Question

What is a bad lowest-CV value for Admixture?

0

Entering edit mode

10.0 years ago

devenvyas ▴ 770

I am running Admixture analyses. In order to recapitulate some IACs from the literature, I took the intersection of the larger dataset I am working with, which is based off the Affymetrix Human Origins array, with some data from populations-of-interest, which were based off the Illumina Omni 1M chip. I had about 140,000 SNPs after merging and then about 111,000 or 120,000 after pruning (--indep-pairwise 200 25 0.4 or --indep-pairwise 50 5 0.5)

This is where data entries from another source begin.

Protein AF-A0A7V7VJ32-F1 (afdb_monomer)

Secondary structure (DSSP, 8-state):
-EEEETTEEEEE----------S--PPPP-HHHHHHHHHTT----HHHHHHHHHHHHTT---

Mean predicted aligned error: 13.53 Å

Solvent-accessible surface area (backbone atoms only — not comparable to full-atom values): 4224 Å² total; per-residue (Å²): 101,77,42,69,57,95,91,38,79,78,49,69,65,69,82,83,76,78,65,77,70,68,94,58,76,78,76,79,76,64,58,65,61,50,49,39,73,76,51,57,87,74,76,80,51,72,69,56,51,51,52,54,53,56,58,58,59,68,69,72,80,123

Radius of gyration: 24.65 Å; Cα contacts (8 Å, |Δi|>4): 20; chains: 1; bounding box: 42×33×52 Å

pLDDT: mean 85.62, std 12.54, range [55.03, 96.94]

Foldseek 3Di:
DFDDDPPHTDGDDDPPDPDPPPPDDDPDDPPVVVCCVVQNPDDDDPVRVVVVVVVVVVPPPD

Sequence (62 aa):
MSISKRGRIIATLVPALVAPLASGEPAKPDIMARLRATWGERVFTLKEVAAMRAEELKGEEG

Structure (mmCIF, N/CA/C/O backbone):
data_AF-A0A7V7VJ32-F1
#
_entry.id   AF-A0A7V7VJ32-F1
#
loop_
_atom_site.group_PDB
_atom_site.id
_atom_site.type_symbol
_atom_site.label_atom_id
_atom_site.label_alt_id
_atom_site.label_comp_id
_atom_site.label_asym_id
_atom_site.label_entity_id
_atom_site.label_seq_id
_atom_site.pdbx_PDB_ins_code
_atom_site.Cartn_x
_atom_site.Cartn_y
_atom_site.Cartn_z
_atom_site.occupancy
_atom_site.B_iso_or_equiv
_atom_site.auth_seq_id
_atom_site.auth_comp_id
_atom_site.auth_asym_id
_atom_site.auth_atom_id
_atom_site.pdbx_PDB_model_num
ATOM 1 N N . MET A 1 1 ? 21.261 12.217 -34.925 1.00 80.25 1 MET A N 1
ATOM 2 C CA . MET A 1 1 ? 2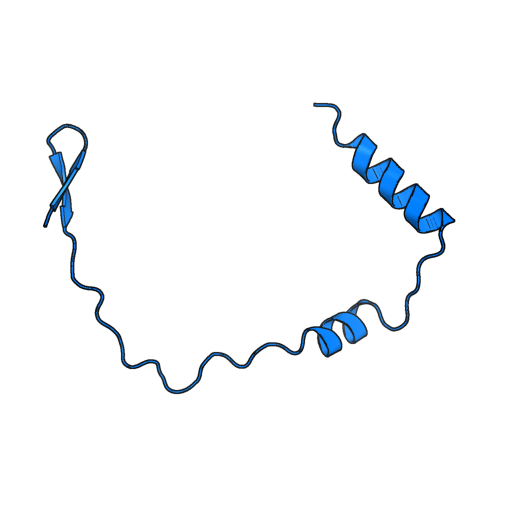1.188 13.397 -34.030 1.00 80.25 1 MET A CA 1
ATOM 3 C C . MET A 1 1 ? 22.074 13.115 -32.820 1.00 80.25 1 MET A C 1
ATOM 5 O O . MET A 1 1 ? 21.977 12.020 -32.281 1.00 80.25 1 MET A O 1
ATOM 9 N N . SER A 1 2 ? 23.006 13.999 -32.460 1.00 90.12 2 SER A N 1
ATOM 10 C CA . SER A 1 2 ? 24.001 13.754 -31.398 1.00 90.12 2 SER A CA 1
ATOM 11 C C . SER A 1 2 ? 23.672 14.530 -30.119 1.00 90.12 2 SER A C 1
ATOM 13 O O . SER A 1 2 ? 23.095 15.613 -30.172 1.00 90.12 2 SER A O 1
ATOM 15 N N . ILE A 1 3 ? 24.034 13.964 -28.966 1.00 93.69 3 ILE A N 1
ATOM 16 C CA . ILE A 1 3 ? 23.917 14.585 -27.643 1.00 93.69 3 ILE A CA 1
ATOM 17 C C . ILE A 1 3 ? 25.316 15.029 -27.219 1.00 93.69 3 ILE A C 1
ATOM 19 O O . ILE A 1 3 ? 26.254 14.225 -27.207 1.00 93.69 3 ILE A O 1
ATOM 23 N N . SER A 1 4 ? 25.467 16.303 -26.857 1.00 95.50 4 SER A N 1
ATOM 24 C CA . SER A 1 4 ? 26.744 16.875 -26.433 1.00 95.50 4 SER A CA 1
ATOM 25 C C . SER A 1 4 ? 26.681 17.469 -25.026 1.00 95.50 4 SER A C 1
ATOM 27 O O . SER A 1 4 ? 25.640 17.928 -24.558 1.00 95.50 4 SER A O 1
ATOM 29 N N . LYS A 1 5 ? 27.823 17.456 -24.332 1.00 91.88 5 LYS A N 1
ATOM 30 C CA . LYS A 1 5 ? 28.034 18.113 -23.039 1.00 91.88 5 LYS A CA 1
ATOM 31 C C . LYS A 1 5 ? 29.405 18.781 -23.040 1.00 91.88 5 LYS A C 1
ATOM 33 O O . LYS A 1 5 ? 30.414 18.126 -23.290 1.00 91.88 5 LYS A O 1
ATOM 38 N N . ARG A 1 6 ? 29.445 20.092 -22.759 1.00 94.06 6 ARG A N 1
ATOM 39 C CA . ARG A 1 6 ? 30.673 20.922 -22.781 1.00 94.06 6 ARG A CA 1
ATOM 40 C C . ARG A 1 6 ? 31.468 20.781 -24.093 1.00 94.06 6 ARG A C 1
ATOM 42 O O . ARG A 1 6 ? 32.678 20.583 -24.074 1.00 94.06 6 ARG A O 1
ATOM 49 N N . GLY A 1 7 ? 30.772 20.799 -25.230 1.00 92.19 7 GLY A N 1
ATOM 50 C CA . GLY A 1 7 ? 31.389 20.684 -26.558 1.00 92.19 7 GLY A CA 1
ATOM 51 C C . GLY A 1 7 ? 31.891 19.284 -26.933 1.00 92.19 7 GLY A C 1
ATOM 52 O O . GLY A 1 7 ? 32.368 19.103 -28.047 1.00 92.19 7 GLY A O 1
ATOM 53 N N . ARG A 1 8 ? 31.761 18.277 -26.055 1.00 91.94 8 ARG A N 1
ATOM 54 C CA . ARG A 1 8 ? 32.068 16.875 -26.379 1.00 91.94 8 ARG A CA 1
ATOM 55 C C . ARG A 1 8 ? 30.793 16.094 -26.642 1.00 91.94 8 ARG A C 1
ATOM 57 O O . ARG A 1 8 ? 29.829 16.208 -25.887 1.00 91.94 8 ARG A O 1
ATOM 64 N N . ILE A 1 9 ? 30.797 15.285 -27.695 1.00 95.00 9 ILE A N 1
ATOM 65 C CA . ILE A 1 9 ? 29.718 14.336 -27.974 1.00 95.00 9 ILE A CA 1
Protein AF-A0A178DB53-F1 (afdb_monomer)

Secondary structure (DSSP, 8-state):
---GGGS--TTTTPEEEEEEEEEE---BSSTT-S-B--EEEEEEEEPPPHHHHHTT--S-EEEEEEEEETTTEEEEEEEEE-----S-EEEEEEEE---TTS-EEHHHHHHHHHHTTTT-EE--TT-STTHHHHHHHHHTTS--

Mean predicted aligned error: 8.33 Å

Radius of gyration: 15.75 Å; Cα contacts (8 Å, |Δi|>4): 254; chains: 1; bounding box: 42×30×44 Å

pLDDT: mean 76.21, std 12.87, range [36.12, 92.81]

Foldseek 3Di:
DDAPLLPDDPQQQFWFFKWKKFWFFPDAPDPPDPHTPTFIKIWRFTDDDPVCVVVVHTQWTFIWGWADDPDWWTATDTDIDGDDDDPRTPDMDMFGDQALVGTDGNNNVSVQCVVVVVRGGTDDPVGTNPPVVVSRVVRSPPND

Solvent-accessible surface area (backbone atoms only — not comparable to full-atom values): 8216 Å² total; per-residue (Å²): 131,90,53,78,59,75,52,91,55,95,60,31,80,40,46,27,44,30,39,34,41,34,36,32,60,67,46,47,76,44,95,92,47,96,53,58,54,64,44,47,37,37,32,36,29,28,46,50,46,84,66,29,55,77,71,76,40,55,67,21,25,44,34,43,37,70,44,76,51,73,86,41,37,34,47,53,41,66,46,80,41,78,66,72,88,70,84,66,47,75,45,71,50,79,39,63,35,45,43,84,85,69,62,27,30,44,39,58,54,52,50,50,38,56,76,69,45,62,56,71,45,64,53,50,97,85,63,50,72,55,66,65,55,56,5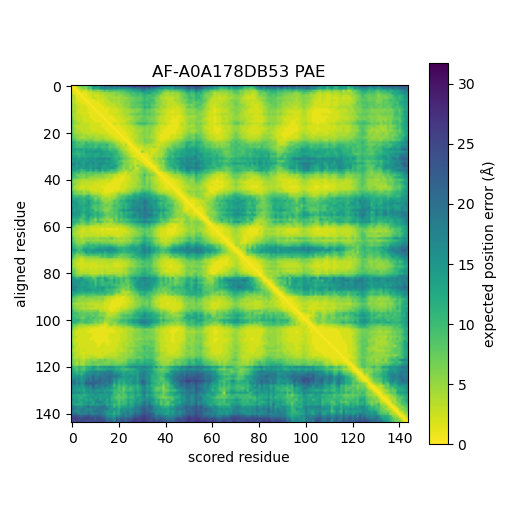5,60,56,47,52,57,64,72,63,121

InterPro domains:
  IPR056672 Domain of unknown function DUF7770 [PF24968] (19-136)

Organism: NCBI:txid856822

Sequence (144 aa):
MDLPAFKPASYDSWIVGTVRVVVHNLGPVKPGAHISYNHWTVSLLVAPTAQDAKEQRFSGSVRLDLRPEGPKNGTLHVDWFGYLLSQNAAKHFDFTAVNSDGQMTVRAVKDLLHAKKRHQYTMTINGGCQWWVYVLHYVSQTQA

Structure (mmCIF, N/CA/C/O backbone):
data_AF-A0A178DB53-F1
#
_entry.id   AF-A0A178DB53-F1
#
loop_
_atom_site.group_PDB
_atom_site.id
_atom_site.type_symbol
_atom_site.label_atom_id
_atom_site.label_alt_id
_atom_site.label_comp_id
_atom_site.label_asym_id
_atom_site.label_entity_id
_atom_site.label_seq_id
_atom_site.pdbx_PDB_ins_code
_atom_site.Cartn_x
_atom_site.Cartn_y
_atom_site.Cartn_z
_atom_site.occupancy
_atom_site.B_iso_or_equiv
_atom_site.auth_seq_id
_atom_site.auth_comp_id
_atom_site.auth_asym_id
_atom_site.auth_atom_id
_atom_site.pdbx_PDB_model_num
ATOM 1 N N . MET A 1 1 ? 18.663 -3.689 10.309 1.00 52.50 1 MET A N 1
ATOM 2 C CA . MET A 1 1 ? 18.734 -2.281 9.872 1.00 52.50 1 MET A CA 1
ATOM 3 C C . MET A 1 1 ? 17.305 -1.767 9.906 1.00 52.50 1 MET A C 1
ATOM 5 O O . MET A 1 1 ? 16.474 -2.345 9.215 1.00 52.50 1 MET A O 1
ATOM 9 N N . ASP A 1 2 ? 16.997 -0.798 10.768 1.00 69.75 2 ASP A N 1
ATOM 10 C CA . ASP A 1 2 ? 15.627 -0.297 10.943 1.00 69.75 2 ASP A CA 1
ATOM 11 C C . ASP A 1 2 ? 15.225 0.565 9.748 1.00 69.75 2 ASP A C 1
ATOM 13 O O . ASP A 1 2 ? 15.655 1.714 9.616 1.00 69.75 2 ASP A O 1
ATOM 17 N N . LEU A 1 3 ? 14.413 0.006 8.851 1.00 79.00 3 LEU A N 1
ATOM 18 C CA . LEU A 1 3 ? 13.934 0.737 7.683 1.00 79.00 3 LEU A CA 1
ATOM 19 C C . LEU A 1 3 ? 12.911 1.798 8.121 1.00 79.00 3 LEU A C 1
ATOM 21 O O . LEU A 1 3 ? 12.002 1.472 8.892 1.00 79.00 3 LEU A O 1
ATOM 25 N N . PRO A 1 4 ? 12.991 3.040 7.602 1.00 84.19 4 PRO A N 1
ATOM 26 C CA . PRO A 1 4 ? 12.060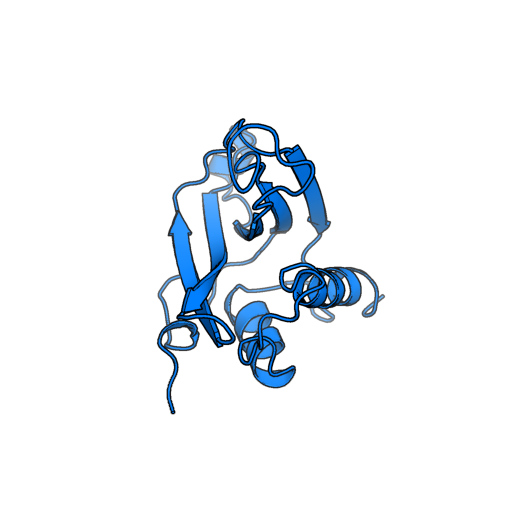 4.114 7.951 1.00 84.19 4 PRO A CA 1
ATOM 27 C C . PRO A 1 4 ? 10.581 3.718 7.835 1.00 84.19 4 PRO A C 1
ATOM 29 O O . PRO A 1 4 ? 9.791 4.071 8.704 1.00 84.19 4 PRO A O 1
ATOM 32 N N . ALA A 1 5 ? 10.232 2.912 6.826 1.00 84.44 5 ALA A N 1
ATOM 33 C CA . ALA A 1 5 ? 8.878 2.414 6.583 1.00 84.44 5 ALA A CA 1
ATOM 34 C C . ALA A 1 5 ? 8.255 1.615 7.737 1.00 84.44 5 ALA A C 1
ATOM 36 O O . ALA A 1 5 ? 7.032 1.553 7.830 1.00 84.44 5 ALA A O 1
ATOM 37 N N . PHE A 1 6 ? 9.064 0.998 8.603 1.00 87.56 6 PHE A N 1
ATOM 38 C CA . PHE A 1 6 ? 8.580 0.170 9.715 1.00 87.56 6 PHE A CA 1
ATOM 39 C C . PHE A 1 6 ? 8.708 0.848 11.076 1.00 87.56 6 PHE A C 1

When I am just using Affymetrix Human Origins data (I have around ~280,000 SNPs after pruning), and I get CV errors minimuming or plateauing around of 0.33 or 0.35-6.

With the overlap dataset, my CV errors are much larger. For example, with the 50 5 0.5 pruning method, here are my CVs

CV error (K=1): 0.58226
CV error (K=2): 0.54319
CV error (K=3): 0.53868
CV error (K=4): 0.53628
CV error (K=5): 0.53454
CV error (K=6): 0.53349
CV error (K=7): 0.53230
CV error (K=8): 0.53179
CV error (K=9): 0.53115
CV error (K=10): 0.53091
CV error (K=11): 0.53074
CV error (K=12): 0.53059
CV error (K=13): 0.53086
CV error (K=14): 0.53057
CV error (K=15): 0.53094
CV error (K=16): 0.53102
CV error (K=17): 0.53136
CV error (K=18): 0.53161
CV error (K=19): 0.53186
CV error (K=20): 0.53243

I am wondering why are these so high compared to the original dataset. Are these too high, or is this reasonable?

Thanks!

admixture SNP CV • 5.1k views

ADD COMMENT • link updated 2.9 years ago by Ram 45k • written 10.0 years ago by devenvyas ▴ 770

Ram · Answer 1 · 2015-08-21

It is very likely that the CV values are increased due to the additional variability introduced by merging two different datasets, which could have various differences, such as being generated at different times, on two different companies arrays, by different people, on different individuals coming from potentially different populations, etc. all of those things can impact the standard error.

The only one of those that I can say for sure is the arrays, because you mention that, but from your description it seems that is true.

The values do seem ok to me.

One approach to see if you could lower them is to generate the admixture estimates, then looking at SNPs that have very different AF between the two groups / chips despite similar ancestry estimation, then removing those SNPs, then re-generate the estimates.